Summer Fiction Series - Golden Summer - SFS 4

By Emily Sinclair MontaguePublished 5 years ago 9 min read
People Who Come From Storms
Photo by K. Mitch Hodge on Unsplash

They called me a quack and a mystic, but I knew better. I was the same thing my mother had been, and her mother before her - I was a healer, and I was worth respecting. So when the men looked sideways at me and the women whispered rumors behind their hands, I only smiled, laughing at the irony of people who gossiped behind my back then begged at my door the moment they needed my help.

It had always been that way. For three generations at least and maybe more.

When Winter came in my nineteenth year and all the world was sleeping, I hid Springtime in my home. Hid it, because people both hated and wanted what they didn’t understand. I loved being what I was even if no one else could see the beauty in it, and when I waved my hands and flowers curled their way out of pots and soil, I rejoiced, knowing that I was something good. Something more alive than most people could ever claim to be.

Maybe my pride was what turned the whole thing sour that year. They say it comes before falling, right? What they really mean is, pride turns you blind to where you’re headed. It made me think I didn’t need anyone else, and what’s more blind than thinking you can go this life alone?

She came when the storms were howling and the snow had turned fierce with cold.

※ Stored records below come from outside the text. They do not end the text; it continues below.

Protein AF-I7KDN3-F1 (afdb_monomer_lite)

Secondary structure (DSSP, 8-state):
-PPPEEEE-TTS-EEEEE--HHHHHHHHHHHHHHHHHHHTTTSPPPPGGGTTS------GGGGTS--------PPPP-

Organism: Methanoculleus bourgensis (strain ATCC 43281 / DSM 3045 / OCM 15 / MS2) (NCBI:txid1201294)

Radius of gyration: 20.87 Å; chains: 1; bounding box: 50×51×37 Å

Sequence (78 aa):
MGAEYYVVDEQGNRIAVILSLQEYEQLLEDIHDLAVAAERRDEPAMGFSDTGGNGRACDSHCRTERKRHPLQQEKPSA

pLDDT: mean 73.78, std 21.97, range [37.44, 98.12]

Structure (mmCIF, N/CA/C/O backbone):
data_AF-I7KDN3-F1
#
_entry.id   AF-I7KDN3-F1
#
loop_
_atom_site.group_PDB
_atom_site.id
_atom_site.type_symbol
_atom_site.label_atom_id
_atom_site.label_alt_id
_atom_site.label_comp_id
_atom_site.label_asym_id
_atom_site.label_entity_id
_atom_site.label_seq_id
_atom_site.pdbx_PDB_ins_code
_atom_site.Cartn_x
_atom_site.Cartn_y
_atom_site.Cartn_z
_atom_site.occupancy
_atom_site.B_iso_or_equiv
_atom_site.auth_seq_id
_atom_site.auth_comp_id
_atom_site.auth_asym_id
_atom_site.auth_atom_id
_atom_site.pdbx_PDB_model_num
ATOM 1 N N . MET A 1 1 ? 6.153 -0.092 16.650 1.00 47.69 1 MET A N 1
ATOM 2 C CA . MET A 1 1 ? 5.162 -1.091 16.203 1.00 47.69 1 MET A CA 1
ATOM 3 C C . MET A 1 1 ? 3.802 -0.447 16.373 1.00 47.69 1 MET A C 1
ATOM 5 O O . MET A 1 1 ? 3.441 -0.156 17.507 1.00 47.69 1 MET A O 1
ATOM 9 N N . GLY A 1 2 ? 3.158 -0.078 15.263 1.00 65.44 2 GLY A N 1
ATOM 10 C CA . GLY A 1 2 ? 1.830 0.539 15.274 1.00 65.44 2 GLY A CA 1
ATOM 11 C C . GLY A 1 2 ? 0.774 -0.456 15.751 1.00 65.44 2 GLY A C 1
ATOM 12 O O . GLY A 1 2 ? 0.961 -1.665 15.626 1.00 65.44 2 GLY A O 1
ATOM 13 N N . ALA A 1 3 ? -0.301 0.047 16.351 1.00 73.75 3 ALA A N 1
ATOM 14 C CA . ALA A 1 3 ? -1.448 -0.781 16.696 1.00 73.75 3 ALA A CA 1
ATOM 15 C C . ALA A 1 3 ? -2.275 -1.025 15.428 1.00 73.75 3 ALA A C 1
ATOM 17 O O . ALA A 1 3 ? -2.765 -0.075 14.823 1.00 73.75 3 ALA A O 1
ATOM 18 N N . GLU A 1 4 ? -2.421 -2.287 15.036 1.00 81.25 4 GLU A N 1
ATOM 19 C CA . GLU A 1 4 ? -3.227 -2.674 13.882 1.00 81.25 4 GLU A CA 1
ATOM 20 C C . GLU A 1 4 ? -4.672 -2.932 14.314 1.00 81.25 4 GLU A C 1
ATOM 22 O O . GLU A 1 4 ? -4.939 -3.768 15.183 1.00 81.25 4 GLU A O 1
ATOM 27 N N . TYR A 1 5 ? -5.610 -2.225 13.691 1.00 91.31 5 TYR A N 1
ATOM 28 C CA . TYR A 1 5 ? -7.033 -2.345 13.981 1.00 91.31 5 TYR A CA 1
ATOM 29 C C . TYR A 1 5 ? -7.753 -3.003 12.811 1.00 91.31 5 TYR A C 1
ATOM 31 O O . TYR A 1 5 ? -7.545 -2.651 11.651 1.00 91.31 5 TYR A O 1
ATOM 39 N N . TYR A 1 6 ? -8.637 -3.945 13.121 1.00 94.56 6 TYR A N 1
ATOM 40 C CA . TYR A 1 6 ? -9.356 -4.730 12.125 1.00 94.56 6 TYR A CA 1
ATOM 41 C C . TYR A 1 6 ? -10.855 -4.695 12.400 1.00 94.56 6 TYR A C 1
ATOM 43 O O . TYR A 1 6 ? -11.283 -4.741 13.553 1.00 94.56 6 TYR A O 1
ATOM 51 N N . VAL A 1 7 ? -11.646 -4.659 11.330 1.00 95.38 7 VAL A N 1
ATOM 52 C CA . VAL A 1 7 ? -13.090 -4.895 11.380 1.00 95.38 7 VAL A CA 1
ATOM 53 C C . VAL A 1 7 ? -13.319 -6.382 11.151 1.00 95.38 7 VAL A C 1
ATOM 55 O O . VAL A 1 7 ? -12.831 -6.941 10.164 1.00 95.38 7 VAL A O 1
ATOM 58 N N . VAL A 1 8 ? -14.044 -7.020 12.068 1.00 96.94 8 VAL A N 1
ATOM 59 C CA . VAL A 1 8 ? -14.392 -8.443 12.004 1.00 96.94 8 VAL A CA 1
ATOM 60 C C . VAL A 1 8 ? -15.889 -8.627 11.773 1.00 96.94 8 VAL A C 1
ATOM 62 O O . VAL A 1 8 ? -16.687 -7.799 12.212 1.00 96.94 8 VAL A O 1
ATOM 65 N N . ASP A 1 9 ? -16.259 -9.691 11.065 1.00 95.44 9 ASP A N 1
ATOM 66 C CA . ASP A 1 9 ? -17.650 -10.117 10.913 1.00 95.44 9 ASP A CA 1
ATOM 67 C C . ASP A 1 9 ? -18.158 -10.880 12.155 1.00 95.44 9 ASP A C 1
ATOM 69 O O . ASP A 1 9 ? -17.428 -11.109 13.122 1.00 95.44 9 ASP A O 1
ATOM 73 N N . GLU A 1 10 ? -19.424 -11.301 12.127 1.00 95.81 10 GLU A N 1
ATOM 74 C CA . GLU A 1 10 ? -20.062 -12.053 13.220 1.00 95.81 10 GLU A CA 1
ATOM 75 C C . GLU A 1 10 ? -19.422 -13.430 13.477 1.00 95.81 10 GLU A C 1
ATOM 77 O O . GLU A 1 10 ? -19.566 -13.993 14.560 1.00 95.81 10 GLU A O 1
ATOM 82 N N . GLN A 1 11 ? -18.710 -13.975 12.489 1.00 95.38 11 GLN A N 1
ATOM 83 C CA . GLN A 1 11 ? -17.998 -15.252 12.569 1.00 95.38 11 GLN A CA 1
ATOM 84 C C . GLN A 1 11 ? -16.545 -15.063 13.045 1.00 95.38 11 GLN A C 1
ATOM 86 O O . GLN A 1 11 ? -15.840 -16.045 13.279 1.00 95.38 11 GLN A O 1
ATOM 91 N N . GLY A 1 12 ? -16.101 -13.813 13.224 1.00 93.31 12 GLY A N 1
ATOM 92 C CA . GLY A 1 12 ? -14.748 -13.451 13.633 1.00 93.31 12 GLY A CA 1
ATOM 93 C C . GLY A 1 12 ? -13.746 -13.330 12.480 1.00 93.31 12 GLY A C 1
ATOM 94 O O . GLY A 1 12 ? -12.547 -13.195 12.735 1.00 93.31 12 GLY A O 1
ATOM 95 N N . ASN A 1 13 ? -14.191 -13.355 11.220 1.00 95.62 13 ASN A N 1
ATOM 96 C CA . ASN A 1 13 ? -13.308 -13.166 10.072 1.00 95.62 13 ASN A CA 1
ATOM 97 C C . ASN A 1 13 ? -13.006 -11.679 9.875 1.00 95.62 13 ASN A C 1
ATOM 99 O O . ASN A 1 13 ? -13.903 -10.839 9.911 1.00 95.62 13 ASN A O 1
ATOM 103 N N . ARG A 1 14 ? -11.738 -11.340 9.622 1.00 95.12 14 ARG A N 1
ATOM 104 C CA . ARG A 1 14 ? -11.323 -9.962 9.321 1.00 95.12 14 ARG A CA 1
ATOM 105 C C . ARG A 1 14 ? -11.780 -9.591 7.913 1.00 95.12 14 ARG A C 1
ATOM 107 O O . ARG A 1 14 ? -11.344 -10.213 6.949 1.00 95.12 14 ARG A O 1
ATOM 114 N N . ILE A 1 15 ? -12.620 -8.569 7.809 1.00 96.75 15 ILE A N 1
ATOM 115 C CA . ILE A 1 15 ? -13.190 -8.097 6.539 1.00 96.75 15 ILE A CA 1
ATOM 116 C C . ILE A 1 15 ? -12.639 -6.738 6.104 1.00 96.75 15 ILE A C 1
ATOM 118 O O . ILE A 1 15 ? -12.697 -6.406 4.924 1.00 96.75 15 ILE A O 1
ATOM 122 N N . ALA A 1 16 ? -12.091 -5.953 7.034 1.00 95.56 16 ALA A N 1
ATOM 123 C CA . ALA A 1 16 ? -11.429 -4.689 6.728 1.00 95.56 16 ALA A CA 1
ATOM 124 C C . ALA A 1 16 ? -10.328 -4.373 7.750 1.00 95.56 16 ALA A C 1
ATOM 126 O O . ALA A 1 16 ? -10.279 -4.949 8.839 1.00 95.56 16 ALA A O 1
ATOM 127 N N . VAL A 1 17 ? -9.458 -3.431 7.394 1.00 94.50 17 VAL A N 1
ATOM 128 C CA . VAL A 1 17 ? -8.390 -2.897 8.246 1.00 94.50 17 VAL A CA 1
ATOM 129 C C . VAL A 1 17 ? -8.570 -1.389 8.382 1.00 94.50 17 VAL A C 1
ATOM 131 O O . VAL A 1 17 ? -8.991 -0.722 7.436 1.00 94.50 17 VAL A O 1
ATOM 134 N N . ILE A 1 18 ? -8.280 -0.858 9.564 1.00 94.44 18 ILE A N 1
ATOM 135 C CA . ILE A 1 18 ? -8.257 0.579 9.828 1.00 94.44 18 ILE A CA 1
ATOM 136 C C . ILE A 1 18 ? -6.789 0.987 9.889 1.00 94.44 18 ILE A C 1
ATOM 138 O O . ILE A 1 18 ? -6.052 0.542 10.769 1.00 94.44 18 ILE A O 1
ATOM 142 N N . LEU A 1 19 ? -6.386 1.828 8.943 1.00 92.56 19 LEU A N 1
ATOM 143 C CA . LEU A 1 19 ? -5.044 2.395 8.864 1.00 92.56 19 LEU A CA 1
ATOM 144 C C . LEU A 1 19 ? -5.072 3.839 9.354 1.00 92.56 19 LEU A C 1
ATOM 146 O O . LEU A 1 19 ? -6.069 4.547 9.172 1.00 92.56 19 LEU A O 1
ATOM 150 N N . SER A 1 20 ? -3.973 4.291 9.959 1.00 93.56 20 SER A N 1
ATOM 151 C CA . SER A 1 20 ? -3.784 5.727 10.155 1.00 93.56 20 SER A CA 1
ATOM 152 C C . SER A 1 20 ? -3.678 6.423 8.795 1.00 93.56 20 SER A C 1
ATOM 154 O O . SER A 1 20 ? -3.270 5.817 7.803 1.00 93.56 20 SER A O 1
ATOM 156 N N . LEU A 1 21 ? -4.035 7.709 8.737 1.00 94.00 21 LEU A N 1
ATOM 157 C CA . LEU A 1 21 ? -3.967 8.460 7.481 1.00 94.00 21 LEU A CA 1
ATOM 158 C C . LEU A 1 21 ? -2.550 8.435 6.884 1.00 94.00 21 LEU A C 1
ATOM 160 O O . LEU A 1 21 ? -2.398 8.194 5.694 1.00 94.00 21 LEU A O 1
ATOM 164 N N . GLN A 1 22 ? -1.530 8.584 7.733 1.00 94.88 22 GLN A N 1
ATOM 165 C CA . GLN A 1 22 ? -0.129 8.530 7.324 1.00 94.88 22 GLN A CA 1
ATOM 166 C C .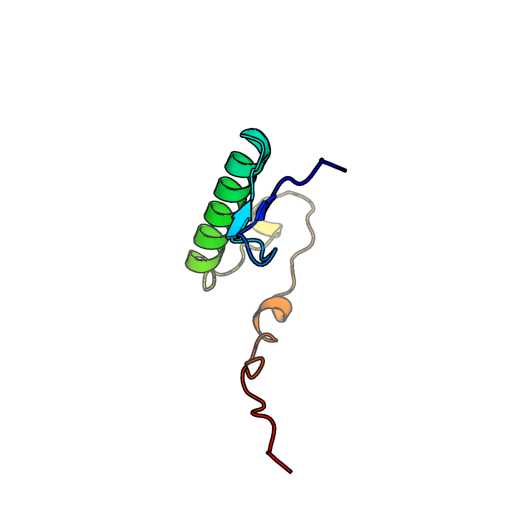 GLN A 1 22 ? 0.236 7.187 6.674 1.00 94.88 22 GLN A C 1
ATOM 168 O O . GLN A 1 22 ? 0.883 7.166 5.634 1.00 94.88 22 GLN A O 1
ATOM 173 N N . GLU A 1 23 ? -0.174 6.061 7.264 1.00 93.75 23 GLU A N 1
ATOM 174 C CA . GLU A 1 23 ? 0.101 4.735 6.693 1.00 93.75 23 GLU A CA 1
ATOM 175 C C . GLU A 1 23 ? -0.635 4.517 5.369 1.00 93.75 23 GLU A C 1
ATOM 177 O O . GLU A 1 23 ? -0.080 3.922 4.449 1.00 93.75 23 GLU A O 1
ATOM 182 N N . TYR A 1 24 ? -1.867 5.018 5.252 1.00 95.12 24 TYR A N 1
ATOM 183 C CA . TYR A 1 24 ? -2.618 4.955 4.001 1.00 95.12 24 TYR A CA 1
ATOM 184 C C . TYR A 1 24 ? -1.948 5.771 2.885 1.00 95.12 24 TYR A C 1
ATOM 186 O O . TYR A 1 24 ? -1.816 5.280 1.768 1.00 95.12 24 TYR A O 1
ATOM 194 N N . GLU A 1 25 ? -1.483 6.986 3.181 1.00 97.25 25 GLU A N 1
ATOM 195 C CA . GLU A 1 25 ? -0.756 7.828 2.221 1.00 97.25 25 GLU A CA 1
ATOM 196 C C . GLU A 1 25 ? 0.555 7.175 1.769 1.00 97.25 25 GLU A C 1
ATOM 198 O O . GLU A 1 25 ? 0.822 7.114 0.572 1.00 97.25 25 GLU A O 1
ATOM 203 N N . GLN A 1 26 ? 1.332 6.615 2.700 1.00 96.88 26 GLN A N 1
ATOM 204 C CA . GLN A 1 26 ? 2.560 5.884 2.369 1.00 96.88 26 GLN A CA 1
ATOM 205 C C . GLN A 1 26 ? 2.283 4.660 1.488 1.00 96.88 26 GLN A C 1
ATOM 207 O O . GLN A 1 26 ? 2.994 4.431 0.515 1.00 96.88 26 GLN A O 1
ATOM 212 N N . LEU A 1 27 ? 1.205 3.916 1.761 1.00 96.00 27 LEU A N 1
ATOM 213 C CA . LEU A 1 27 ? 0.805 2.788 0.920 1.00 96.00 27 LEU A CA 1
ATOM 214 C C . LEU A 1 27 ? 0.458 3.227 -0.513 1.00 96.00 27 LEU A C 1
ATOM 216 O O . LEU A 1 27 ? 0.757 2.510 -1.468 1.00 96.00 27 LEU A O 1
ATOM 220 N N . LEU A 1 28 ? -0.184 4.388 -0.676 1.00 97.44 28 LEU A N 1
ATOM 221 C CA . LEU A 1 28 ? -0.471 4.937 -2.001 1.00 97.44 28 LEU A CA 1
ATOM 222 C C . LEU A 1 28 ? 0.809 5.334 -2.746 1.00 97.44 28 LEU A C 1
ATOM 224 O O . LEU A 1 28 ? 0.890 5.082 -3.950 1.00 97.44 28 LEU A O 1
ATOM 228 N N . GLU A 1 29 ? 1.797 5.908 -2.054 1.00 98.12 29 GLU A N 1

No one ever came inside my house, at least not long enough to notice where things got…strange. Out of season. The cottage on the edge of the woods was no man’s land until someone needed to fix a wound or get a baby out and facing the right direction. Then it was the place you stood outside of with an uncertain face and an awkward feeling resting heavy on your shoulders.

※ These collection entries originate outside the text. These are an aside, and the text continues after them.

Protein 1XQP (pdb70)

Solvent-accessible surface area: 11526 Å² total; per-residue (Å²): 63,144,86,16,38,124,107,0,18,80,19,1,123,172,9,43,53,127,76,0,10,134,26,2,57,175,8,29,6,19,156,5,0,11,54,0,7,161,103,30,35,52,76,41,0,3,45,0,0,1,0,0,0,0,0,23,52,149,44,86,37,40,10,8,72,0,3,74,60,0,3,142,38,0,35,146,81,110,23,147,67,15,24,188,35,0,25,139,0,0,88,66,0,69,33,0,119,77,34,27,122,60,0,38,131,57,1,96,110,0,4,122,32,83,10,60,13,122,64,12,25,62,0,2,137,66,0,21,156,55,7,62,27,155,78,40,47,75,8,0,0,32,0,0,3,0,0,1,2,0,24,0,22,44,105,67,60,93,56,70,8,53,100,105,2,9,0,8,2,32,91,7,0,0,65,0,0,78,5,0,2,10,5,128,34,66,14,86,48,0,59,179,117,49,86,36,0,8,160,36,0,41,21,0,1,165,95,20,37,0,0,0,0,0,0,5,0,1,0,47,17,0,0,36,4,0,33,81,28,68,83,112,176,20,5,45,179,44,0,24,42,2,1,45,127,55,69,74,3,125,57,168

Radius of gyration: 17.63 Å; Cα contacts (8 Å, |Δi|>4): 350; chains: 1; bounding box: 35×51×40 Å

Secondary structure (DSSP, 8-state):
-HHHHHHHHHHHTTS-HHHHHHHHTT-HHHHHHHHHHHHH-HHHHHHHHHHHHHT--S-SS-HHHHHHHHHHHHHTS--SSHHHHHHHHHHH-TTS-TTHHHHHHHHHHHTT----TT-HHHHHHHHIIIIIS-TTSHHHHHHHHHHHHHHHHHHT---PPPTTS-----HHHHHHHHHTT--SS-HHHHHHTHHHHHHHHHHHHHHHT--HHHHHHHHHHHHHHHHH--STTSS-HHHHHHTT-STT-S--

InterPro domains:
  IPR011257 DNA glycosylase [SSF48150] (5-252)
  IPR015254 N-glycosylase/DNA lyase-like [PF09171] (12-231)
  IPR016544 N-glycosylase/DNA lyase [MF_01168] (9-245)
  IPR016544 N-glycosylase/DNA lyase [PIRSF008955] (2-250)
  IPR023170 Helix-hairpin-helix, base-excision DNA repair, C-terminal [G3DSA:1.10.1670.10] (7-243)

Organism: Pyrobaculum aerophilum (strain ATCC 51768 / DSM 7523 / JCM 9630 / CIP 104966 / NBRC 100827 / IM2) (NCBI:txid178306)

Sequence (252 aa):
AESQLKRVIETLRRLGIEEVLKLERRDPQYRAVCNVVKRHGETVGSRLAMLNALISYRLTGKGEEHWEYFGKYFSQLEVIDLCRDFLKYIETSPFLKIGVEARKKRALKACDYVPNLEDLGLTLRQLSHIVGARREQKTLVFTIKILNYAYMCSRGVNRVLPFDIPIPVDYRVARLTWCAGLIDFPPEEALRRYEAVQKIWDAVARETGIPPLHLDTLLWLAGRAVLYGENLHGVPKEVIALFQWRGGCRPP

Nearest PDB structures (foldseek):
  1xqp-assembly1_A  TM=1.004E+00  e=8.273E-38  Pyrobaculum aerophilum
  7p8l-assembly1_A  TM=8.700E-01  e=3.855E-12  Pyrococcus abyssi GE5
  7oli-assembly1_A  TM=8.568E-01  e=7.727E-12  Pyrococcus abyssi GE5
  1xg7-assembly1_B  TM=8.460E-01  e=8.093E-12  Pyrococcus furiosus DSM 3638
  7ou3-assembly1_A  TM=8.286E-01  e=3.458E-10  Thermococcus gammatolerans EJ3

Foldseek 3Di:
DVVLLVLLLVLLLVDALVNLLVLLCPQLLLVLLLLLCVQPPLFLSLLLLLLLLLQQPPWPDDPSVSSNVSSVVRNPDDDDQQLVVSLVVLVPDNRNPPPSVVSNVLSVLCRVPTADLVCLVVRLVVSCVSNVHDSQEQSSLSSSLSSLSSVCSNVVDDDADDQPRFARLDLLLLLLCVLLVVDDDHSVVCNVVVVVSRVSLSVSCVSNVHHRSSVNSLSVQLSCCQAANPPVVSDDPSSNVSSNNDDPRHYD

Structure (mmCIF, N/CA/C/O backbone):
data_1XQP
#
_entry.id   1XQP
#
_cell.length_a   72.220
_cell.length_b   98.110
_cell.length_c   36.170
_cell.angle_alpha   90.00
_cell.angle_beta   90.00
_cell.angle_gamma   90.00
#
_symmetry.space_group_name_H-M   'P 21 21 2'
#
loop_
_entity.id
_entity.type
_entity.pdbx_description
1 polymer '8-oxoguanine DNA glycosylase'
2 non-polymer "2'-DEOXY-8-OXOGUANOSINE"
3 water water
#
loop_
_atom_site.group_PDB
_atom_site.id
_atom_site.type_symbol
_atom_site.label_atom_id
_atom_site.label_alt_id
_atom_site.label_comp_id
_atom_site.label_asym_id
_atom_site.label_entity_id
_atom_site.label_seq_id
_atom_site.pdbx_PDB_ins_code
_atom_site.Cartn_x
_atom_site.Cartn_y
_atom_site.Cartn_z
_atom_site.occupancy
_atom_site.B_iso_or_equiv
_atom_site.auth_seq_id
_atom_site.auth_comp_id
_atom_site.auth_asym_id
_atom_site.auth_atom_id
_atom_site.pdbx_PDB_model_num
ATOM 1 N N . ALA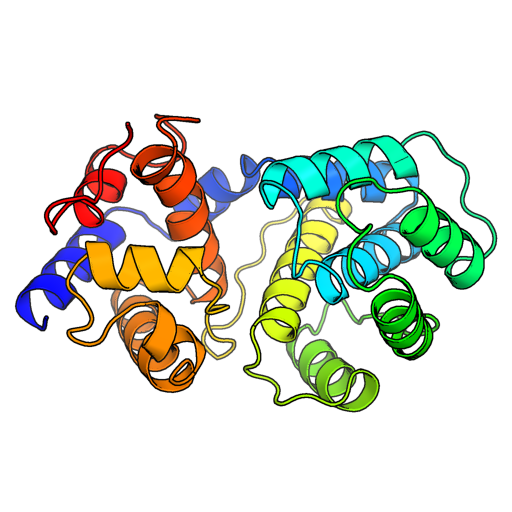 A 1 3 ? 5.844 0.925 20.232 1.00 47.97 3 ALA A N 1
ATOM 2 C CA . ALA A 1 3 ? 5.495 1.964 21.262 1.00 47.66 3 ALA A CA 1
ATOM 3 C C . ALA A 1 3 ? 5.461 1.370 22.679 1.00 47.42 3 ALA A C 1
ATOM 4 O O . ALA A 1 3 ? 5.835 2.042 23.646 1.00 47.24 3 ALA A O 1
ATOM 6 N N . GLU A 1 4 ? 5.000 0.120 22.782 1.00 46.95 4 GLU A N 1
ATOM 7 C CA . GLU A 1 4 ? 5.040 -0.656 24.030 1.00 46.20 4 GLU A CA 1
ATOM 8 C C . GLU A 1 4 ? 6.472 -1.127 24.277 1.00 45.01 4 GLU A C 1
ATOM 9 O O . GLU A 1 4 ? 6.975 -1.081 25.400 1.00 44.19 4 GLU A O 1
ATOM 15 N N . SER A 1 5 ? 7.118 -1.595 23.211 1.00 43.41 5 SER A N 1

A long time ago, people had come for other reasons. To make the harvest strong. To get the gardens blooming. But that had been before my grandmother’s time and long before my mother’s, so I didn’t let the idea of what had been cling to my skin or make me sad for what I’d never experienced in the first place. Now I was a healer, and if the price of that was to live my life just off the paths that other people took, it was fine by me.

But then she showed up. It was a sudden thing - a knock at the door, a request for shelter, pretty blue eyes and a face shaped like the curved leaves of the anthurium plant - and maybe that’s why it took me by surprise. Okay, I said, you can stay while the storm howls. Just for a while, then you’ve got to be on your way.

Sure, she told me, I never stay anywhere too long.

The first thing I noticed as she settled in by my fireplace was the way she did it with confidence, her expression serene and her curves melting into the velvet chair like they belonged there. No awkwardness on those sloped shoulders, no uncertainty in the way she talked to me like I’d met her a hundred times before.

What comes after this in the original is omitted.